Jamie Theakston becomes a father
Television presenter and radio DJ Jamie Theakston has become a father for the first time.
It was announced at the weekend that the star's wife Sophie had given birth to a baby boy.
The child, who will be named Sidney, reportedly weighed 8lb 6oz.
The couple married in September of last year.
It was announced at the weekend that the star's wife Sophie had given birth to a baby boy.
The child, who will be named Sidney, reportedly weighed 8lb 6oz.
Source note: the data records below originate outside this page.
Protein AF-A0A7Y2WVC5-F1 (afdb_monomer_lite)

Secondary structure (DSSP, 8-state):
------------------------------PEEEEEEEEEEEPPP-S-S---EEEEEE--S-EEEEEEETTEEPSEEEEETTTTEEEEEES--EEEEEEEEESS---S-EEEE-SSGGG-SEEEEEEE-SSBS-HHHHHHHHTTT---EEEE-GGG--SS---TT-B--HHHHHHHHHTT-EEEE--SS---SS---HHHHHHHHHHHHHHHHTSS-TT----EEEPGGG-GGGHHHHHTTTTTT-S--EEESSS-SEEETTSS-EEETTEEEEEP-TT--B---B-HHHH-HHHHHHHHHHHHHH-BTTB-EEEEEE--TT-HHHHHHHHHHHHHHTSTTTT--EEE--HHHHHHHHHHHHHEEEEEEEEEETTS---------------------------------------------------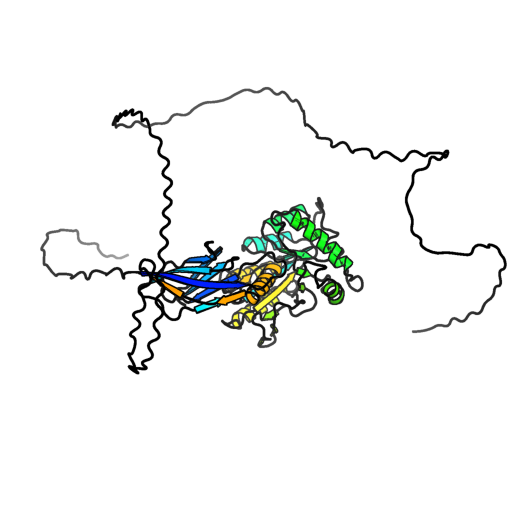------------------------------PPPPP-PPPPPP-------------------------------------------

Foldseek 3Di:
DDDDDDDDDDDDDDDDDDDDPPPDPPPPLDWFKKKKKWFKDFDDFAQAPAQKFKKKKQQAAWADKFKDAPNHGFPDWDADNVRSIIMTMDSDGTMMIIMTIDSDHGDPIDMDTQLFPPNFLAEEAEEEEPQWQCVLVVVLQVVLVAEHEYAYQQQPAAQDDPDPRGGCHLVNLLVNVQSVHHYAYAFNHLDDDPRAALNRRVSRVVSNLVSCCVHPRNSHQHAEYEYRPLDCVNVVSVVVCPPPVGSHQAYAHADAQKAWLLAQWDDDDPDIHHGDDLNYRYHYEAQVLQVALVVLVVVVVVSVVPTDSRTYMYGYYYYYHPSCVSSSVNSVCCCCDQPPNHPNNYHYHYPSNRSSNSSSSVRMDMGDMDMDGPPDDPDPPPPPDPDPDDDDDDDDDDDDDDDDDDDDDDDDDDDDDDDDDDDDDDDDDDDDDDDDDDDDDDYDDDDDDDDDDDDDDDDDDDDDDDDDDDDDDDDDDDDDDDDDDDDDDDDDDDDDDDDDDDDDDDDDDDDD

Sequence (512 aa):
MNWFRSGIATLTIAMALALGFVGWPVHAQSSTAYTYTFSIKQTALPALFYTDLSYIVHLGTVSSPSARVNGVAALSSSYDSATGDFIFTSDQIGTAEITFSAASAPTGITVNKASLKGNKAWAWSHGMDDNVNLQKQIDQINAKGWRATLFMIGNIVSETREEPGWIIDQPGLLELINQGWAVGDHTWSHACYGGQTSAEITDGLAVVEQAVAASSHPDHVVLAFAAPCFDAAYDAPFDALRDGATTLLFNESQGNPLMNVDGTDYTSGAQTAIAMDSTIDKIGRDTGIEASSSGAIATFNWMSANASANRHFWFNTLSHGNQESNLGKVLNNAYATYGPGGTDELWMAPSDEIYSYLVVRDRTTISGGTLTESGNPPSTATNTAISTNTPTNTPTSTATNTPTDTATATNTPTNTPTDTATATNTPTNTPTDTATATNTPMNTPTSTATRTATATRTYTATSTPTPAQVAPNHIYRIWLPFIRTPSRDCSVLLSGCTAGAKHSSAATQQRR

pLDDT: mean 74.97, std 27.17, range [26.42, 98.75]

Radius of gyration: 39.39 Å; chains: 1; bounding box: 111×123×131 Å

Structure (mmCIF, N/CA/C/O backbone):
data_AF-A0A7Y2WVC5-F1
#
_entry.id   AF-A0A7Y2WVC5-F1
#
loop_
_atom_site.group_PDB
_atom_site.id
_atom_site.type_symbol
_atom_site.label_atom_id
_atom_site.label_alt_id
_atom_site.label_comp_id
_atom_site.label_asym_id
_atom_site.label_entity_id
_atom_site.label_seq_id
_atom_site.pdbx_PDB_ins_code
_atom_site.Cartn_x
_atom_site.Cartn_y
_atom_site.Cartn_z
_atom_site.occupancy
_atom_site.B_iso_or_equiv
_atom_site.auth_seq_id
_atom_site.auth_comp_id
_atom_site.auth_asym_id
_atom_site.auth_atom_id
_atom_site.pdbx_PDB_model_num
ATOM 1 N N . MET A 1 1 ? 11.745 59.737 34.653 1.00 33.56 1 MET A N 1
ATOM 2 C CA . MET A 1 1 ? 10.874 60.729 35.326 1.00 33.56 1 MET A CA 1
ATOM 3 C C . MET A 1 1 ? 9.706 59.983 35.959 1.00 33.56 1 MET A C 1
ATOM 5 O O . MET A 1 1 ? 9.180 59.118 35.283 1.00 33.56 1 MET A O 1
ATOM 9 N N . ASN A 1 2 ? 9.359 60.320 37.210 1.00 32.75 2 ASN A N 1
ATOM 10 C CA . ASN A 1 2 ? 8.153 59.952 37.993 1.00 32.75 2 ASN A CA 1
ATOM 11 C C . ASN A 1 2 ? 7.848 58.440 38.180 1.00 32.75 2 ASN A C 1
ATOM 13 O O . ASN A 1 2 ? 7.498 57.759 37.231 1.00 32.75 2 ASN A O 1
ATOM 17 N N . TRP A 1 3 ? 8.164 57.847 39.351 1.00 35.78 3 TRP A N 1
ATOM 18 C CA . TRP A 1 3 ? 7.352 57.774 40.605 1.00 35.78 3 TRP A CA 1
ATOM 19 C C . TRP A 1 3 ? 6.099 56.862 40.428 1.00 35.78 3 TRP A C 1
ATOM 21 O O . TRP A 1 3 ? 5.388 57.027 39.450 1.00 35.78 3 TRP A O 1
ATOM 31 N N . PHE A 1 4 ? 5.754 55.889 41.293 1.00 37.44 4 PHE A N 1
ATOM 32 C CA . PHE A 1 4 ? 5.554 55.987 42.755 1.00 37.44 4 PHE A CA 1
ATOM 33 C C . PHE A 1 4 ? 5.619 54.614 43.501 1.00 37.44 4 PHE A C 1
ATOM 35 O O . PHE A 1 4 ? 5.072 53.630 43.026 1.00 37.44 4 PHE A O 1
ATOM 42 N N . ARG A 1 5 ? 6.200 54.634 44.716 1.00 36.62 5 ARG A N 1
ATOM 43 C CA . ARG A 1 5 ? 6.008 53.806 45.948 1.00 36.62 5 ARG A CA 1
ATOM 44 C C . ARG A 1 5 ? 5.853 52.268 45.968 1.00 36.62 5 ARG A C 1
ATOM 46 O O . ARG A 1 5 ? 4.948 51.672 45.404 1.00 36.62 5 ARG A O 1
ATOM 53 N N . SER A 1 6 ? 6.630 51.701 46.895 1.00 37.03 6 SER A N 1
ATOM 54 C CA . SER A 1 6 ? 6.452 50.435 47.616 1.00 37.03 6 SER A CA 1
ATOM 55 C C . SER A 1 6 ? 5.654 50.604 48.927 1.00 37.03 6 SER A C 1
ATOM 57 O O . SER A 1 6 ? 5.520 51.721 49.437 1.00 37.03 6 SER A O 1
ATOM 59 N N . GLY A 1 7 ? 5.191 49.495 49.526 1.00 32.41 7 GLY A N 1
ATOM 60 C CA . GLY A 1 7 ? 4.706 49.498 50.910 1.00 32.41 7 GLY A CA 1
ATOM 61 C C . GLY A 1 7 ? 4.135 48.175 51.443 1.00 32.41 7 GLY A C 1
ATOM 62 O O . GLY A 1 7 ? 3.260 47.590 50.820 1.00 32.41 7 GLY A O 1
ATOM 63 N N . ILE A 1 8 ? 4.557 47.857 52.677 1.00 33.50 8 ILE A N 1
ATOM 64 C CA . ILE A 1 8 ? 3.957 46.973 53.704 1.00 33.50 8 ILE A CA 1
ATOM 65 C C . ILE A 1 8 ? 4.595 45.581 53.870 1.00 33.50 8 ILE A C 1
ATOM 67 O O . ILE A 1 8 ? 4.725 44.796 52.938 1.00 33.50 8 ILE A O 1
ATOM 71 N N . ALA A 1 9 ? 4.986 45.312 55.121 1.00 34.06 9 ALA A N 1
ATOM 72 C CA . ALA A 1 9 ? 5.579 44.075 55.614 1.00 34.06 9 ALA A CA 1
ATOM 73 C C . ALA A 1 9 ? 4.605 43.316 56.535 1.00 34.06 9 ALA A C 1
ATOM 75 O O . ALA A 1 9 ? 3.639 43.877 57.054 1.00 34.06 9 ALA A O 1
ATOM 76 N N . THR A 1 10 ? 4.884 42.029 56.721 1.00 34.66 10 THR A N 1
ATOM 77 C CA . THR A 1 10 ? 4.026 41.019 57.351 1.00 34.66 10 THR A CA 1
ATOM 78 C C . THR A 1 10 ? 3.912 41.153 58.875 1.00 34.66 10 THR A C 1
ATOM 80 O O . THR A 1 10 ? 4.915 41.368 59.552 1.00 34.66 10 THR A O 1
ATOM 83 N N . LEU A 1 11 ? 2.725 40.880 59.432 1.00 28.55 11 LEU A N 1
ATOM 84 C CA . LEU A 1 11 ? 2.576 40.435 60.823 1.00 28.55 11 LEU A CA 1
ATOM 85 C C . LEU A 1 11 ? 1.407 39.445 60.942 1.00 28.55 11 LEU A C 1
ATOM 87 O O . LEU A 1 11 ? 0.322 39.698 60.423 1.00 28.55 11 LEU A O 1
ATOM 91 N N . THR A 1 12 ? 1.635 38.325 61.629 1.00 35.59 12 THR A N 1
ATOM 92 C CA . THR A 1 12 ? 0.706 37.186 61.703 1.00 35.59 12 THR A CA 1
ATOM 93 C C . THR A 1 12 ? 0.225 36.979 63.137 1.00 35.59 12 THR A C 1
ATOM 95 O O . THR A 1 12 ? 1.047 36.687 64.001 1.00 35.59 12 THR A O 1
ATOM 98 N N . ILE A 1 13 ? -1.087 37.041 63.391 1.00 30.83 13 ILE A N 1
ATOM 99 C CA . ILE A 1 13 ? -1.730 36.419 64.566 1.00 30.83 13 ILE A CA 1
ATOM 100 C C . ILE A 1 13 ? -3.043 35.772 64.108 1.00 30.83 13 ILE A C 1
ATOM 102 O O . ILE A 1 13 ? -3.777 36.336 63.299 1.00 30.83 13 ILE A O 1
ATOM 106 N N . ALA A 1 14 ? -3.302 34.556 64.589 1.00 34.84 14 ALA A N 1
ATOM 107 C CA . ALA A 1 14 ? -4.409 33.716 64.152 1.00 34.84 14 ALA A CA 1
ATOM 108 C C . ALA A 1 14 ? -5.746 34.063 64.827 1.00 34.84 14 ALA A C 1
ATOM 110 O O . ALA A 1 14 ? -5.789 34.395 66.010 1.00 34.84 14 ALA A O 1
ATOM 111 N N . MET A 1 15 ? -6.847 33.836 64.108 1.00 29.27 15 MET A N 1
ATOM 112 C CA . MET A 1 15 ? -8.149 33.561 64.711 1.00 29.27 15 MET A CA 1
ATOM 113 C C . MET A 1 15 ? -8.900 32.558 63.831 1.00 29.27 15 MET A C 1
ATOM 115 O O . MET A 1 15 ? -9.122 32.801 62.648 1.00 29.27 15 MET A O 1
ATOM 119 N N . ALA A 1 16 ? -9.239 31.400 64.396 1.00 35.78 16 ALA A N 1
ATOM 120 C CA . ALA A 1 16 ? -9.943 30.346 63.678 1.00 35.78 16 ALA A CA 1
ATOM 121 C C . ALA A 1 16 ? -11.450 30.636 63.630 1.00 35.78 16 ALA A C 1
ATOM 123 O O . ALA A 1 16 ? -12.061 30.900 64.666 1.00 35.78 16 ALA A O 1
ATOM 124 N N . LEU A 1 17 ? -12.060 30.496 62.452 1.00 33.56 17 LEU A N 1
ATOM 125 C CA . LEU A 1 17 ? -13.498 30.278 62.321 1.00 33.56 17 LEU A CA 1
ATOM 126 C C . LEU A 1 17 ? -13.740 29.065 61.427 1.00 33.56 17 LEU A C 1
ATOM 128 O O . LEU A 1 17 ? -13.249 28.992 60.302 1.00 33.56 17 LEU A O 1
ATOM 132 N N . ALA A 1 18 ? -14.502 28.108 61.949 1.00 40.00 18 ALA A N 1
ATOM 133 C CA . ALA A 1 18 ? -14.889 26.919 61.217 1.00 40.00 18 ALA A CA 1
ATOM 134 C C . ALA A 1 18 ? -16.000 27.253 60.212 1.00 40.00 18 ALA A C 1
ATOM 136 O O . ALA A 1 18 ? -17.116 27.593 60.600 1.00 40.00 18 ALA A O 1
ATOM 137 N N . LEU A 1 19 ? -15.709 27.079 58.926 1.00 38.81 19 LEU A N 1
ATOM 138 C CA . LEU A 1 19 ? -16.716 26.827 57.901 1.00 38.81 19 LEU A CA 1
ATOM 139 C C . LEU A 1 19 ? -16.370 25.488 57.263 1.00 38.81 19 LEU A C 1
ATOM 141 O O . LEU A 1 19 ? -15.317 25.328 56.648 1.00 38.81 19 LEU A O 1
ATOM 145 N N . GLY A 1 20 ? -17.237 24.503 57.491 1.00 38.34 20 GLY A N 1
ATOM 146 C CA . GLY A 1 20 ? -17.029 23.147 57.012 1.00 38.34 20 GLY A CA 1
ATOM 147 C C . GLY A 1 20 ? -17.141 23.088 55.497 1.00 38.34 20 GLY A C 1
ATOM 148 O O . GLY A 1 20 ? -18.246 23.014 54.963 1.00 38.34 20 GLY A O 1
ATOM 149 N N . PHE A 1 21 ? -16.002 23.032 54.810 1.00 38.19 21 PHE A N 1
ATOM 150 C CA . PHE A 1 21 ? -15.967 22.387 53.508 1.00 38.19 21 PHE A CA 1
ATOM 151 C C . PHE A 1 21 ? -16.275 20.910 53.730 1.00 38.19 21 PHE A C 1
ATOM 153 O O . PHE A 1 21 ? -15.416 20.132 54.148 1.00 38.19 21 PHE A O 1
ATOM 160 N N . VAL A 1 22 ? -17.522 20.530 53.449 1.00 42.47 22 VAL A N 1
ATOM 161 C CA . VAL A 1 22 ? -17.866 19.141 53.156 1.00 42.47 22 VAL A CA 1
ATOM 162 C C . VAL A 1 22 ? -17.122 18.803 51.873 1.00 42.47 22 VAL A C 1
ATOM 164 O O . VAL A 1 22 ? -17.624 19.024 50.772 1.00 42.47 22 VAL A O 1
ATOM 167 N N . GLY A 1 23 ? -15.887 18.328 52.025 1.00 41.09 23 GLY A N 1
ATOM 168 C CA . GLY A 1 23 ? -15.157 17.691 50.949 1.00 41.09 23 GLY A CA 1
ATOM 169 C C . GLY A 1 23 ? -15.967 16.478 50.533 1.00 41.09 23 GLY A C 1
ATOM 170 O O . GLY A 1 23 ? -15.902 15.439 51.186 1.00 41.09 23 GLY A O 1
ATOM 171 N N . TRP A 1 24 ? -16.767 16.630 49.476 1.00 39.22 24 TRP A N 1
ATOM 172 C CA . TRP A 1 24 ? -17.312 15.482 48.775 1.00 39.22 24 TRP A CA 1
ATOM 173 C C . TRP A 1 24 ? -16.113 14.606 48.425 1.00 39.22 24 TRP A C 1
ATOM 175 O O . TRP A 1 24 ? -15.170 15.119 47.811 1.00 39.22 24 TRP A O 1
ATOM 185 N N . PRO A 1 25 ? -16.100 13.318 48.809 1.00 43.84 25 PRO A N 1
ATOM 186 C CA . PRO A 1 25 ? -15.121 12.418 48.250 1.00 43.84 25 PRO A CA 1
ATOM 187 C C . PRO A 1 25 ? -15.337 12.485 46.745 1.00 43.84 25 PRO A C 1
ATOM 189 O O . PRO A 1 25 ? -16.435 12.173 46.265 1.00 43.84 25 PRO A O 1
ATOM 192 N N . VAL A 1 26 ? -14.308 12.910 46.010 1.00 43.91 26 VAL A N 1
ATOM 193 C CA . VAL A 1 26 ? -14.211 12.591 44.590 1.00 43.91 26 VAL A CA 1
ATOM 194 C C . VAL A 1 26 ? -14.127 11.075 44.574 1.00 43.91 26 VAL A C 1
ATOM 196 O O . VAL A 1 26 ? -13.062 10.499 44.787 1.00 43.91 26 VAL A O 1
ATOM 199 N N . HIS A 1 27 ? -15.289 10.433 44.466 1.00 46.88 27 HIS A N 1
ATOM 200 C CA . HIS A 1 27 ? -15.378 8.997 44.332 1.00 46.88 27 HIS A CA 1
ATOM 201 C C . HIS A 1 27 ? -14.640 8.700 43.039 1.00 46.88 27 HIS A C 1
ATOM 203 O O . HIS A 1 27 ? -15.120 9.061 41.965 1.00 46.88 27 HIS A O 1
ATOM 209 N N . ALA A 1 28 ? -13.446 8.116 43.159 1.00 51.41 28 ALA A N 1
ATOM 210 C CA . ALA A 1 28 ? -12.745 7.560 42.020 1.00 51.41 28 ALA A CA 1
ATOM 211 C C . ALA A 1 28 ? -13.733 6.594 41.367 1.00 51.41 28 ALA A C 1
ATOM 213 O O . ALA A 1 28 ? -14.120 5.596 41.977 1.00 51.41 28 ALA A O 1
ATOM 214 N N . GLN A 1 29 ? -14.237 6.982 40.196 1.00 56.34 29 GLN A N 1
ATOM 215 C CA . GLN A 1 29 ? -15.312 6.276 39.522 1.00 56.34 29 GLN A CA 1
ATOM 216 C C . GLN A 1 29 ? -14.805 4.859 39.266 1.00 56.34 29 GLN A C 1
ATOM 218 O O . GLN A 1 29 ? -13.790 4.692 38.592 1.00 56.34 29 GLN A O 1
ATOM 223 N N . SER A 1 30 ? -15.429 3.860 39.896 1.00 72.81 30 SER A N 1
ATOM 224 C CA . SER A 1 30 ? -14.893 2.501 39.918 1.00 72.81 30 SER A CA 1
ATOM 225 C C . SER A 1 30 ? -14.838 1.959 38.495 1.00 72.81 30 SER A C 1
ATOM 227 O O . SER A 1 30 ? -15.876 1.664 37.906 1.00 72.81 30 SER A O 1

The couple married in September of last year.
Alex Chilton
Artist: Alex Chilton
Genre(s):
Other
Discography:
Alex Chilton's Lost Decade (CD1)
Year: 2004
Tracks: 8
In a business enterprise that reinvents itself at every turn, Alex Chilton has managed to live for three decades with a treble career as intimately -- his early recordings with the Box Tops, the trey albums he did with Big Star in the mid-'70s and the surge of cool, but chaotic, solo albums he's recorded since then. To some, he's a classic hit-maker from the '60s. To others, he's a genius British-style pop musician and songster. To so far some other audience, he's a unredeemed and desperate artist world Health Organization spent several years battling the bottle, delivering anarchistic records and performances spell thumbing his nose at all pretenses of stardom, a way-out iconoclast whose influence has spawned the likes of the Replacements and Teenage Fanclub.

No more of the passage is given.